■ PROBLEM STATEMENT ■
The answer is a stretch of the material below, returned exactly: the line containing "ATOM 109 O O", the line containing "ATOM 118 C CA", and all lines between.
------ RECORDED INFORMATION
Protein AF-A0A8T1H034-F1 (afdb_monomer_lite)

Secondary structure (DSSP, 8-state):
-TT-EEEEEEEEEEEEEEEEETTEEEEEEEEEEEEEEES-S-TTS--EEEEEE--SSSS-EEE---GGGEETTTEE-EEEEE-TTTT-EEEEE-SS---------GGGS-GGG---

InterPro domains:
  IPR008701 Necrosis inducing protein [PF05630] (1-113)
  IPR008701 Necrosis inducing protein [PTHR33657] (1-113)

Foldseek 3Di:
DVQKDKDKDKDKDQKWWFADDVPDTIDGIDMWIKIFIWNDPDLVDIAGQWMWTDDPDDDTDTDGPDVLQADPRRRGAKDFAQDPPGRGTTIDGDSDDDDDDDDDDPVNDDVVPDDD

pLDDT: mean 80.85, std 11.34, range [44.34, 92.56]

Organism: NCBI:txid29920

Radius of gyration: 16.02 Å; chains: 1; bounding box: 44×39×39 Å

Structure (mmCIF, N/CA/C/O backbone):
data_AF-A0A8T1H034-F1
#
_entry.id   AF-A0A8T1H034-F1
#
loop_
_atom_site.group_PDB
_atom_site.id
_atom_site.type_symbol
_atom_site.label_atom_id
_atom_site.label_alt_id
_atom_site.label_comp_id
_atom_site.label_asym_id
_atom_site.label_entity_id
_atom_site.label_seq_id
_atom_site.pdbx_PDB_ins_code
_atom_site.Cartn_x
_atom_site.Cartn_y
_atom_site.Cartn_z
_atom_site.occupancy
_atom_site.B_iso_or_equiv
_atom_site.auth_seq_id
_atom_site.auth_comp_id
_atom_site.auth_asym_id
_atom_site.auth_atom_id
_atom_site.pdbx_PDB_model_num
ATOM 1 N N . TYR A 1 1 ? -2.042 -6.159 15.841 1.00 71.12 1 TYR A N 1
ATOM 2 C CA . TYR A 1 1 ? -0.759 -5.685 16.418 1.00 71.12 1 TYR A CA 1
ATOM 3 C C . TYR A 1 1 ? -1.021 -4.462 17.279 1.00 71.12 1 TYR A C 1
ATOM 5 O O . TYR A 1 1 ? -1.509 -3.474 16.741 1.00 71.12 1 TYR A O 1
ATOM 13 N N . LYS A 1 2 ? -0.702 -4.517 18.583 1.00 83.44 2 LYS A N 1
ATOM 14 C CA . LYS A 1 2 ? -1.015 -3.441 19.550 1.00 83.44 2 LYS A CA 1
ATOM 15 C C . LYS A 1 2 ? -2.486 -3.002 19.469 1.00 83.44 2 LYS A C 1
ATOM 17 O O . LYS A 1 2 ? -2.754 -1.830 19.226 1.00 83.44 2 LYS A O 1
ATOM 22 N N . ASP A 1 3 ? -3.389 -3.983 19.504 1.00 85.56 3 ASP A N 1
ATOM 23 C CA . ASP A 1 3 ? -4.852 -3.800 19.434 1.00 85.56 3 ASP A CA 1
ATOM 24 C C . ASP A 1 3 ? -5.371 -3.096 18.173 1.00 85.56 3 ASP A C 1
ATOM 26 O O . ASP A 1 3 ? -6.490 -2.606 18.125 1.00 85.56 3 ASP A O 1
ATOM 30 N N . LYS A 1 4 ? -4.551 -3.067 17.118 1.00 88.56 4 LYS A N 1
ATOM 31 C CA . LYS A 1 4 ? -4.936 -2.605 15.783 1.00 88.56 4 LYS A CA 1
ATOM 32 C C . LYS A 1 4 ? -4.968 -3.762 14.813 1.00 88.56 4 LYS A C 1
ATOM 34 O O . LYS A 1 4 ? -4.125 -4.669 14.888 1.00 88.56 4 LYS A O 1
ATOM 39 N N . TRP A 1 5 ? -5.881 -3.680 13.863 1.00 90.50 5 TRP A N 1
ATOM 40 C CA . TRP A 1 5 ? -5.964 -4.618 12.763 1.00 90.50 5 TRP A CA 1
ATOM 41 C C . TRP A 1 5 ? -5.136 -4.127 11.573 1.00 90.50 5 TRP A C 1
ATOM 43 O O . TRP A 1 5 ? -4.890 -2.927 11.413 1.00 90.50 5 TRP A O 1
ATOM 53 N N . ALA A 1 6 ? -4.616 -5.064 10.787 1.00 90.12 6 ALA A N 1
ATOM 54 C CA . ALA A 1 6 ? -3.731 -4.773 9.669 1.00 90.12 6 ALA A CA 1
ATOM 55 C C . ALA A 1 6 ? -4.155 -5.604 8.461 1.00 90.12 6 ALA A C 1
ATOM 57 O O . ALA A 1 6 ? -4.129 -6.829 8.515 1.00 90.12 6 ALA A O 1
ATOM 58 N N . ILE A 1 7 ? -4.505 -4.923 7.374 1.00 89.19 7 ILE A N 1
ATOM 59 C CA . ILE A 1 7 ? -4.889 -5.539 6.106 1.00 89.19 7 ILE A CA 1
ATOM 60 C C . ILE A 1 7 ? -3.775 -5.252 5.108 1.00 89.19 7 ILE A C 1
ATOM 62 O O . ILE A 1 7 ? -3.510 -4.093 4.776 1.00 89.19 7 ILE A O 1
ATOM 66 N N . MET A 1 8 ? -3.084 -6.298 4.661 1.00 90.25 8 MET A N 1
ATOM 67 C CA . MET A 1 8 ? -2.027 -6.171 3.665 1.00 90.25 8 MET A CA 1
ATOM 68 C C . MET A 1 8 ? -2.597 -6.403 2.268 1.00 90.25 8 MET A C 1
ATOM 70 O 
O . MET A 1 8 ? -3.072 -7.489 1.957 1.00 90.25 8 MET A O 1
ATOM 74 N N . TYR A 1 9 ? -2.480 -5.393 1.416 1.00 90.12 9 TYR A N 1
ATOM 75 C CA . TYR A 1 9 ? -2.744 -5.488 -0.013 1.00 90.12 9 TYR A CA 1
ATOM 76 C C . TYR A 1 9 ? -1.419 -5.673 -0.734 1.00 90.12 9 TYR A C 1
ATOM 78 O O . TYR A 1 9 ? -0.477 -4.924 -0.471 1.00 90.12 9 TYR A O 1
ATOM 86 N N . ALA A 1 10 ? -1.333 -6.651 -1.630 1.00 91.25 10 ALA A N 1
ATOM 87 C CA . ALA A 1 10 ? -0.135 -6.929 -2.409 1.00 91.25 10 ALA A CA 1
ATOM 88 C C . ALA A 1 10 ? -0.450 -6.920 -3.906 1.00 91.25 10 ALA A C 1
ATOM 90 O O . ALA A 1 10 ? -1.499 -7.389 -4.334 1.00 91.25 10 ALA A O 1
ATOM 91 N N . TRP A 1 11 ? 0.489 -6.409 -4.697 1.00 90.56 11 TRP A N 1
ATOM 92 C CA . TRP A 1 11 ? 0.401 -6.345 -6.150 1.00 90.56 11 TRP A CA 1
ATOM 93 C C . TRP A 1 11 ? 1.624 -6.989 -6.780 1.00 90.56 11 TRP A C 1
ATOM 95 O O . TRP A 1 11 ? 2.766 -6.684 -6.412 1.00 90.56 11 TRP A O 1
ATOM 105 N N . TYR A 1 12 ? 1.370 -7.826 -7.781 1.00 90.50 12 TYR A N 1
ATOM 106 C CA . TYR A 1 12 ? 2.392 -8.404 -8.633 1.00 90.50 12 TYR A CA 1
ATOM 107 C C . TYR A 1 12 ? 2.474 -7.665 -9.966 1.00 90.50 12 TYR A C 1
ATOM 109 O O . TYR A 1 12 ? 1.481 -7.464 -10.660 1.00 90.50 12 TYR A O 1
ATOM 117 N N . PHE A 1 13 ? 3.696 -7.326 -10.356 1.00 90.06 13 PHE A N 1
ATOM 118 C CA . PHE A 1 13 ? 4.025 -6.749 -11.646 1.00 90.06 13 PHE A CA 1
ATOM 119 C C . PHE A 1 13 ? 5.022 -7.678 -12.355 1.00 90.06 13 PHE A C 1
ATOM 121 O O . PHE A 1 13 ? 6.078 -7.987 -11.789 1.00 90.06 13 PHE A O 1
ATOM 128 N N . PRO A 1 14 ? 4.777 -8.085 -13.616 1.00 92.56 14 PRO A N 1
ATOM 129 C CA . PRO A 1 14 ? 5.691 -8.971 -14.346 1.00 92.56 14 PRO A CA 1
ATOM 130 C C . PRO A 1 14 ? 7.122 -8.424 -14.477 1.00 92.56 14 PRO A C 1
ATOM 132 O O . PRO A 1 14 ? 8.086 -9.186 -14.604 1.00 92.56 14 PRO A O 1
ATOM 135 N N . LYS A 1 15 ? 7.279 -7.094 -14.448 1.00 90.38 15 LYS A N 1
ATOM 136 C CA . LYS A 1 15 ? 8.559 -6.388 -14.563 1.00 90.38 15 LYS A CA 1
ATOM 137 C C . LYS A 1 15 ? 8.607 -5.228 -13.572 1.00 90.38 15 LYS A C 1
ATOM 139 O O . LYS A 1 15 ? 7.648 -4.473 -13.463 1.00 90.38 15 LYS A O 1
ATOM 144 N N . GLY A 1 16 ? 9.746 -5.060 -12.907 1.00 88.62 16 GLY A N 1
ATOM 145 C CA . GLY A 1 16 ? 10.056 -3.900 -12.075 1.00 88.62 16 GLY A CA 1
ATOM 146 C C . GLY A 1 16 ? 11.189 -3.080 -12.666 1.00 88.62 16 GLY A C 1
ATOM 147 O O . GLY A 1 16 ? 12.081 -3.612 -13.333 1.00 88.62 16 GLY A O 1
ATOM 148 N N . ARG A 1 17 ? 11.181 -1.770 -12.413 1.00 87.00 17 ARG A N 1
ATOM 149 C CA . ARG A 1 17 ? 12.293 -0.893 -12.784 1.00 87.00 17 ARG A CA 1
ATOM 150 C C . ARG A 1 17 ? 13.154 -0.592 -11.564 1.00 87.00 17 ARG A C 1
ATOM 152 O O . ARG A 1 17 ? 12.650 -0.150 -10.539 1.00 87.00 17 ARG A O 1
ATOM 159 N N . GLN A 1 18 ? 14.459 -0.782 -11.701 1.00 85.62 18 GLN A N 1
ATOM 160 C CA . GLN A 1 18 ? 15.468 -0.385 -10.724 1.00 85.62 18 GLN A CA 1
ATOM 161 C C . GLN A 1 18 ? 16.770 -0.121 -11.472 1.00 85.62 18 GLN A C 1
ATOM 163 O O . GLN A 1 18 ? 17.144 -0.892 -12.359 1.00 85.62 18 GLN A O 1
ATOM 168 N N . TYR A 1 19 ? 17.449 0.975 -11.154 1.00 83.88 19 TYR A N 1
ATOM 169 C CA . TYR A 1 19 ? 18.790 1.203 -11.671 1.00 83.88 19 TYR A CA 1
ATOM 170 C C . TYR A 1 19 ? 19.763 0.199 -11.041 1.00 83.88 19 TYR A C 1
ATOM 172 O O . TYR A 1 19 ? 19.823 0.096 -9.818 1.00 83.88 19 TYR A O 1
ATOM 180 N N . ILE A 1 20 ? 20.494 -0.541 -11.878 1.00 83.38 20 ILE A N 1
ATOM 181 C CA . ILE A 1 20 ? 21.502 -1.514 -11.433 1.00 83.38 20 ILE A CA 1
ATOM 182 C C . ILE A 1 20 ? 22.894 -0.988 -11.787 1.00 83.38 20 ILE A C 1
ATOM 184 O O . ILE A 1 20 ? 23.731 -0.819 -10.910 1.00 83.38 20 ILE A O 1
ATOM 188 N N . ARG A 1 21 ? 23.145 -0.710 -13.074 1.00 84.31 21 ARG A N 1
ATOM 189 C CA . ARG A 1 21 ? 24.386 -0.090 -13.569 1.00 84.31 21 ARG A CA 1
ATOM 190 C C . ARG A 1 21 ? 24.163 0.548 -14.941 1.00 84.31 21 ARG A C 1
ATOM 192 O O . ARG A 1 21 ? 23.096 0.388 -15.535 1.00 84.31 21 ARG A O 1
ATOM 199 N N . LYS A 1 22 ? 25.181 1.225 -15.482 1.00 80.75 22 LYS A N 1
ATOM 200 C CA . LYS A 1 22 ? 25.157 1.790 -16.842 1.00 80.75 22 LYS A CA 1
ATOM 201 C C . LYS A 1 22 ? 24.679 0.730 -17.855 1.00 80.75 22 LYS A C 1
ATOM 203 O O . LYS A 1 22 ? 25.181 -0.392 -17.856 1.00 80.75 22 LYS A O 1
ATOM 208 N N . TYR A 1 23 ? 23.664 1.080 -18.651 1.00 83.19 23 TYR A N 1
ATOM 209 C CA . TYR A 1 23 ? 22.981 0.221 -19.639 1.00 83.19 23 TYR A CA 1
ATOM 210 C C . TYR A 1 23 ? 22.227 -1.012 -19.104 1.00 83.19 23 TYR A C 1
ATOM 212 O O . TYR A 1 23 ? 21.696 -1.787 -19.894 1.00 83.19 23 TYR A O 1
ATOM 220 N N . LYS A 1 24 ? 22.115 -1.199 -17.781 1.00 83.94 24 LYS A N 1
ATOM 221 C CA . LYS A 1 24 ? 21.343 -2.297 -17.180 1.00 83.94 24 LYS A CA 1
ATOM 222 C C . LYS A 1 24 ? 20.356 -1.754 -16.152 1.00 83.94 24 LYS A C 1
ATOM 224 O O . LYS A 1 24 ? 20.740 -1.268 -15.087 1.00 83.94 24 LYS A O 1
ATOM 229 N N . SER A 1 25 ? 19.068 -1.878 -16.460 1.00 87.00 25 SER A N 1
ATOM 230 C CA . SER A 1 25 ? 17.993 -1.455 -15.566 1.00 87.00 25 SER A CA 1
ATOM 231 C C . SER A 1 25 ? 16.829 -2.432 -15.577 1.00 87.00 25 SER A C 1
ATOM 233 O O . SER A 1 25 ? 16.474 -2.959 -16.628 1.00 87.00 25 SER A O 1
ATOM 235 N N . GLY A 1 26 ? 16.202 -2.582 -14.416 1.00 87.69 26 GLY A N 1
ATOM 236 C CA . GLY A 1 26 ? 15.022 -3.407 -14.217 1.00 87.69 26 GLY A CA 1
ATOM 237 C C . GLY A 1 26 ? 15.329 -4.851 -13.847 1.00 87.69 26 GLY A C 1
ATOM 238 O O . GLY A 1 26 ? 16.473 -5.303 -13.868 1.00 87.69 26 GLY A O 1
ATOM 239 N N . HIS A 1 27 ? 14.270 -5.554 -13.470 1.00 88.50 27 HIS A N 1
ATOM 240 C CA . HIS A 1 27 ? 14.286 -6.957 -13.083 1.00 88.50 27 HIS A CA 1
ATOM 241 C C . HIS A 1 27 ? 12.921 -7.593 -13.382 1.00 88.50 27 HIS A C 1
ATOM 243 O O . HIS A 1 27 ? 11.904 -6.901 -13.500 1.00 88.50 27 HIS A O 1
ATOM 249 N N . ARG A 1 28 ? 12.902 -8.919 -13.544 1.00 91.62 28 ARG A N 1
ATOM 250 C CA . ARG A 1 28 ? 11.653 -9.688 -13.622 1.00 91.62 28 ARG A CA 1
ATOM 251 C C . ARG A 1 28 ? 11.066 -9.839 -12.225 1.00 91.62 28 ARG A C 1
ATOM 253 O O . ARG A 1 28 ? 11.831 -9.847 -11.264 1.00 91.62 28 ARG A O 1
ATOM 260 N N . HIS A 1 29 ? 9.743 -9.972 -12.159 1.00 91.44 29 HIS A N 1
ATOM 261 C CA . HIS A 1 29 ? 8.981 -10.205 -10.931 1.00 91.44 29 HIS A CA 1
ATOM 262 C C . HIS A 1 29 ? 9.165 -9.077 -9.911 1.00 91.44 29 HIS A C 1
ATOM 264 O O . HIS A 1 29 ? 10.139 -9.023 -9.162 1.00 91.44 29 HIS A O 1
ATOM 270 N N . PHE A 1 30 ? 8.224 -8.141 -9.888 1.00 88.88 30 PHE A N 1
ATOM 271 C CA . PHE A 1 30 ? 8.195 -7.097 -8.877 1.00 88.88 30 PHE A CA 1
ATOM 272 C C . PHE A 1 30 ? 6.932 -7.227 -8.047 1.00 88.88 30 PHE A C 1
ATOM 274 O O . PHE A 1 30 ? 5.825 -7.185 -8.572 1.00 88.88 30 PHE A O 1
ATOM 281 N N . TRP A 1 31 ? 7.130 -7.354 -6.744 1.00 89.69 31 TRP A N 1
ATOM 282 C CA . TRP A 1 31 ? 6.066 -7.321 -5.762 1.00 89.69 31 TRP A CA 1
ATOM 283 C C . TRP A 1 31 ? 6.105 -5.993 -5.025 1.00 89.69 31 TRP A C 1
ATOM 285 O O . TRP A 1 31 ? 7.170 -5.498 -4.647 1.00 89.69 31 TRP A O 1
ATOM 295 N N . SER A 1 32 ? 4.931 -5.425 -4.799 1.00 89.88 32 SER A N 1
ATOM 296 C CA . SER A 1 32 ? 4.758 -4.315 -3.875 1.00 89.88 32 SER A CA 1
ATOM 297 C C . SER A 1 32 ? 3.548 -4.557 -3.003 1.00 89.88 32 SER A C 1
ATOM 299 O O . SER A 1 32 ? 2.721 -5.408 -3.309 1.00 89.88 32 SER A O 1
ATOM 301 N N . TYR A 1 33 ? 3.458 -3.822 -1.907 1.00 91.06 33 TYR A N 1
------------
■ TASK RESPONSE ■
ATOM 109 O O . TYR A 1 12 ? 1.481 -7.464 -10.660 1.00 90.50 12 TYR A O 1
ATOM 117 N N . PHE A 1 13 ? 3.696 -7.326 -10.356 1.00 90.06 13 PHE A N 1
ATOM 118 C CA . PHE A 1 13 ? 4.025 -6.749 -11.646 1.00 90.06 13 PHE A CA 1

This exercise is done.